Key finding Splitting into 6 stems vs 4 stems increases reconstruction error by 1.2 dB (-21.6 dB for 4-stem vs -22.8 dB for 6-stem relative to original)

Methodology

Each mixture in the MUSDB18-7s test set was separated into stems, which were then summed back together. The sum was compared to the original mixture using three metrics:

  • Mean squared error (MSE): direct amplitude difference between original and reconstruction
  • Pearson correlation: captures temporal synchrony and shape fidelity between original and reconstruction
  • dB difference: the reconstruction error expressed as a level relative to the original signal, in dB

Separation modes tested:

  • 2-stem: vocals and accompaniment (accompaniment = drums + bass + other summed from a 4-stem run)
  • 4-stem: vocals, drums, bass, other using htdemucs_ft
  • 6-stem: vocals, drums, bass, guitar, piano, other using htdemucs_6s

Device: Apple M4 MPS. Dataset: MUSDB18-7s (50 test tracks).

What these numbers tell you

A perfect reconstruction would have MSE = 0, correlation = 1.0, and dB difference of -infinity (no difference signal at all). Real-world reconstruction is imperfect because the separation model introduces filter ringing, bleed, and frequency masking artefacts that don’t cancel when stems are summed.

The practical implication: if you separate a track and then re-mix the stems at equal volume, the result will not be bit-identical to the original mix.
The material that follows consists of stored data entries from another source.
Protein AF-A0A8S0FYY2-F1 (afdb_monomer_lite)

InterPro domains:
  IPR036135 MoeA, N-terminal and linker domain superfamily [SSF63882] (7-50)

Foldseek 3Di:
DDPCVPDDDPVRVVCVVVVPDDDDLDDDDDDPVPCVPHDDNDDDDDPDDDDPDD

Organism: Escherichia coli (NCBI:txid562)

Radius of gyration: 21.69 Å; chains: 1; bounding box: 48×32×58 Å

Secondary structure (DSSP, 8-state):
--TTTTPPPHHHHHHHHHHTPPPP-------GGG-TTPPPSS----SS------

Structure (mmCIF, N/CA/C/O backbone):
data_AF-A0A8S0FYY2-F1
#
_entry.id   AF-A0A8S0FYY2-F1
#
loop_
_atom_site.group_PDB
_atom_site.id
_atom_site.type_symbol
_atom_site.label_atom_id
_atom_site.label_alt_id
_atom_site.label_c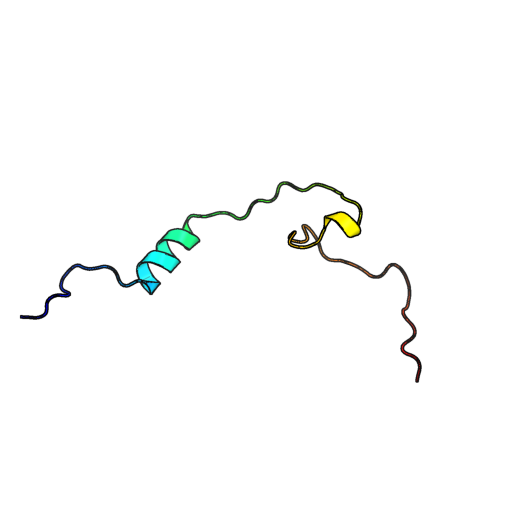omp_id
_atom_site.label_asym_id
_atom_site.label_entity_id
_atom_site.label_seq_id
_atom_site.pdbx_PDB_ins_code
_atom_site.Cartn_x
_atom_site.Cartn_y
_atom_site.Cartn_z
_atom_site.occupancy
_atom_site.B_iso_or_equiv
_atom_site.auth_seq_id
_atom_site.auth_comp_id
_atom_site.auth_asym_id
_atom_site.auth_atom_id
_atom_site.pdbx_PDB_model_num
ATOM 1 N N . MET A 1 1 ? 34.845 -22.702 -23.270 1.00 44.88 1 MET A N 1
ATOM 2 C CA . MET A 1 1 ? 34.176 -21.531 -23.870 1.00 44.88 1 MET A CA 1
ATOM 3 C C . MET A 1 1 ? 32.962 -21.258 -23.003 1.00 44.88 1 MET A C 1
ATOM 5 O O . MET A 1 1 ? 32.149 -22.158 -22.839 1.00 44.88 1 MET A O 1
ATOM 9 N N . GLU A 1 2 ? 32.952 -20.129 -22.305 1.00 49.94 2 GLU A N 1
ATOM 10 C CA . GLU A 1 2 ? 32.018 -19.837 -21.212 1.00 49.94 2 GLU A CA 1
ATOM 11 C C . GLU A 1 2 ? 30.642 -19.456 -21.786 1.00 49.94 2 GLU A C 1
ATOM 13 O O . GLU A 1 2 ? 30.524 -18.502 -22.545 1.00 49.94 2 GLU A O 1
ATOM 18 N N . PHE A 1 3 ? 29.606 -20.244 -21.488 1.00 59.88 3 PHE A N 1
ATOM 19 C CA . PHE A 1 3 ? 28.280 -20.206 -22.136 1.00 59.88 3 PHE A CA 1
ATOM 20 C C . PHE A 1 3 ? 27.404 -18.993 -21.746 1.00 59.88 3 PHE A C 1
ATOM 22 O O . PHE A 1 3 ? 26.224 -18.935 -22.079 1.00 59.88 3 PHE A O 1
ATOM 29 N N . THR A 1 4 ? 27.966 -18.034 -21.012 1.00 62.00 4 THR A N 1
ATOM 30 C CA . THR A 1 4 ? 27.265 -16.896 -20.395 1.00 62.00 4 THR A CA 1
ATOM 31 C C . THR A 1 4 ? 27.591 -15.556 -21.053 1.00 62.00 4 THR A C 1
ATOM 33 O O . THR A 1 4 ? 27.073 -14.524 -20.627 1.00 62.00 4 THR A O 1
ATOM 36 N N . THR A 1 5 ? 28.424 -15.535 -22.099 1.00 58.12 5 THR A N 1
ATOM 37 C CA . THR A 1 5 ? 28.805 -14.293 -22.781 1.00 58.12 5 THR A CA 1
ATOM 38 C C . THR A 1 5 ? 27.588 -13.683 -23.495 1.00 58.12 5 THR A C 1
ATOM 40 O O . THR A 1 5 ? 27.210 -14.123 -24.576 1.00 58.12 5 THR A O 1
ATOM 43 N N . GLY A 1 6 ? 26.957 -12.680 -22.872 1.00 70.56 6 GLY A N 1
ATOM 44 C CA . GLY A 1 6 ? 25.817 -11.932 -23.425 1.00 70.56 6 GLY A CA 1
ATOM 45 C C . GLY A 1 6 ? 24.465 -12.146 -22.731 1.00 70.56 6 GLY A C 1
ATOM 46 O O . GLY A 1 6 ? 23.487 -11.525 -23.143 1.00 70.56 6 GLY A O 1
ATOM 47 N N . LEU A 1 7 ? 24.381 -12.980 -21.687 1.00 87.25 7 LEU A N 1
ATOM 48 C CA . LEU A 1 7 ? 23.153 -13.135 -20.899 1.00 87.25 7 LEU A CA 1
ATOM 49 C C . LEU A 1 7 ? 23.080 -12.103 -19.768 1.00 87.25 7 LEU A C 1
ATOM 51 O O . LEU A 1 7 ? 24.077 -11.787 -19.122 1.00 87.25 7 LEU A O 1
ATOM 55 N N . MET A 1 8 ? 21.875 -11.598 -19.515 1.00 87.06 8 MET A N 1
ATOM 56 C CA . MET A 1 8 ? 21.597 -10.720 -18.382 1.00 87.06 8 MET A CA 1
ATOM 57 C C . MET A 1 8 ? 21.424 -11.558 -17.111 1.00 87.06 8 MET A C 1
ATOM 59 O O . MET A 1 8 ? 20.719 -12.568 -17.127 1.00 87.06 8 MET A O 1
ATOM 63 N N . SER A 1 9 ? 22.050 -11.139 -16.007 1.00 91.25 9 SER A N 1
ATOM 64 C CA . SER A 1 9 ? 21.814 -11.772 -14.706 1.00 91.25 9 SER A CA 1
ATOM 65 C C . SER A 1 9 ? 20.381 -11.512 -14.230 1.00 91.25 9 SER A C 1
ATOM 67 O O . SER A 1 9 ? 19.787 -10.486 -14.572 1.00 91.25 9 SER A O 1
ATOM 69 N N . LEU A 1 10 ? 19.833 -12.414 -13.414 1.00 93.38 10 LEU A N 1
ATOM 70 C CA . LEU A 1 10 ? 18.505 -12.224 -12.828 1.00 93.38 10 LEU A CA 1
ATOM 71 C C . LEU A 1 10 ? 18.423 -10.916 -12.026 1.00 93.38 10 LEU A C 1
ATOM 73 O O . LEU A 1 10 ? 17.465 -10.166 -12.187 1.00 93.38 10 LEU A O 1
ATOM 77 N N . ASP A 1 11 ? 19.442 -10.612 -11.221 1.00 95.69 11 ASP A N 1
ATOM 78 C CA . ASP A 1 11 ? 19.491 -9.386 -10.420 1.00 95.69 11 ASP A CA 1
ATOM 79 C C . ASP A 1 11 ? 19.538 -8.132 -11.297 1.00 95.69 11 ASP A C 1
ATOM 81 O O . ASP A 1 11 ? 18.862 -7.143 -11.012 1.00 95.69 11 ASP A O 1
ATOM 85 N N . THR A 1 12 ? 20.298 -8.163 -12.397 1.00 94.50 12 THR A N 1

The dB difference number shows how audible that difference is in principle.

Reconstruction Metrics by Stem Count

Lower MSE = better. Higher correlation = better. More negative dB difference = better (difference signal is quieter relative to original).

Mode Tracks Mean MSE Correlation (r) Difference (dB)
2-stem (vocals + accompaniment) 50 0.000169 0.9961 -21.7 dB
4-stem (vocals, drums, bass, other) 50 0.000169 0.996 -21.6 dB
6-stem (+ guitar, piano) 50 0.000138 0.9967 -22.8 dB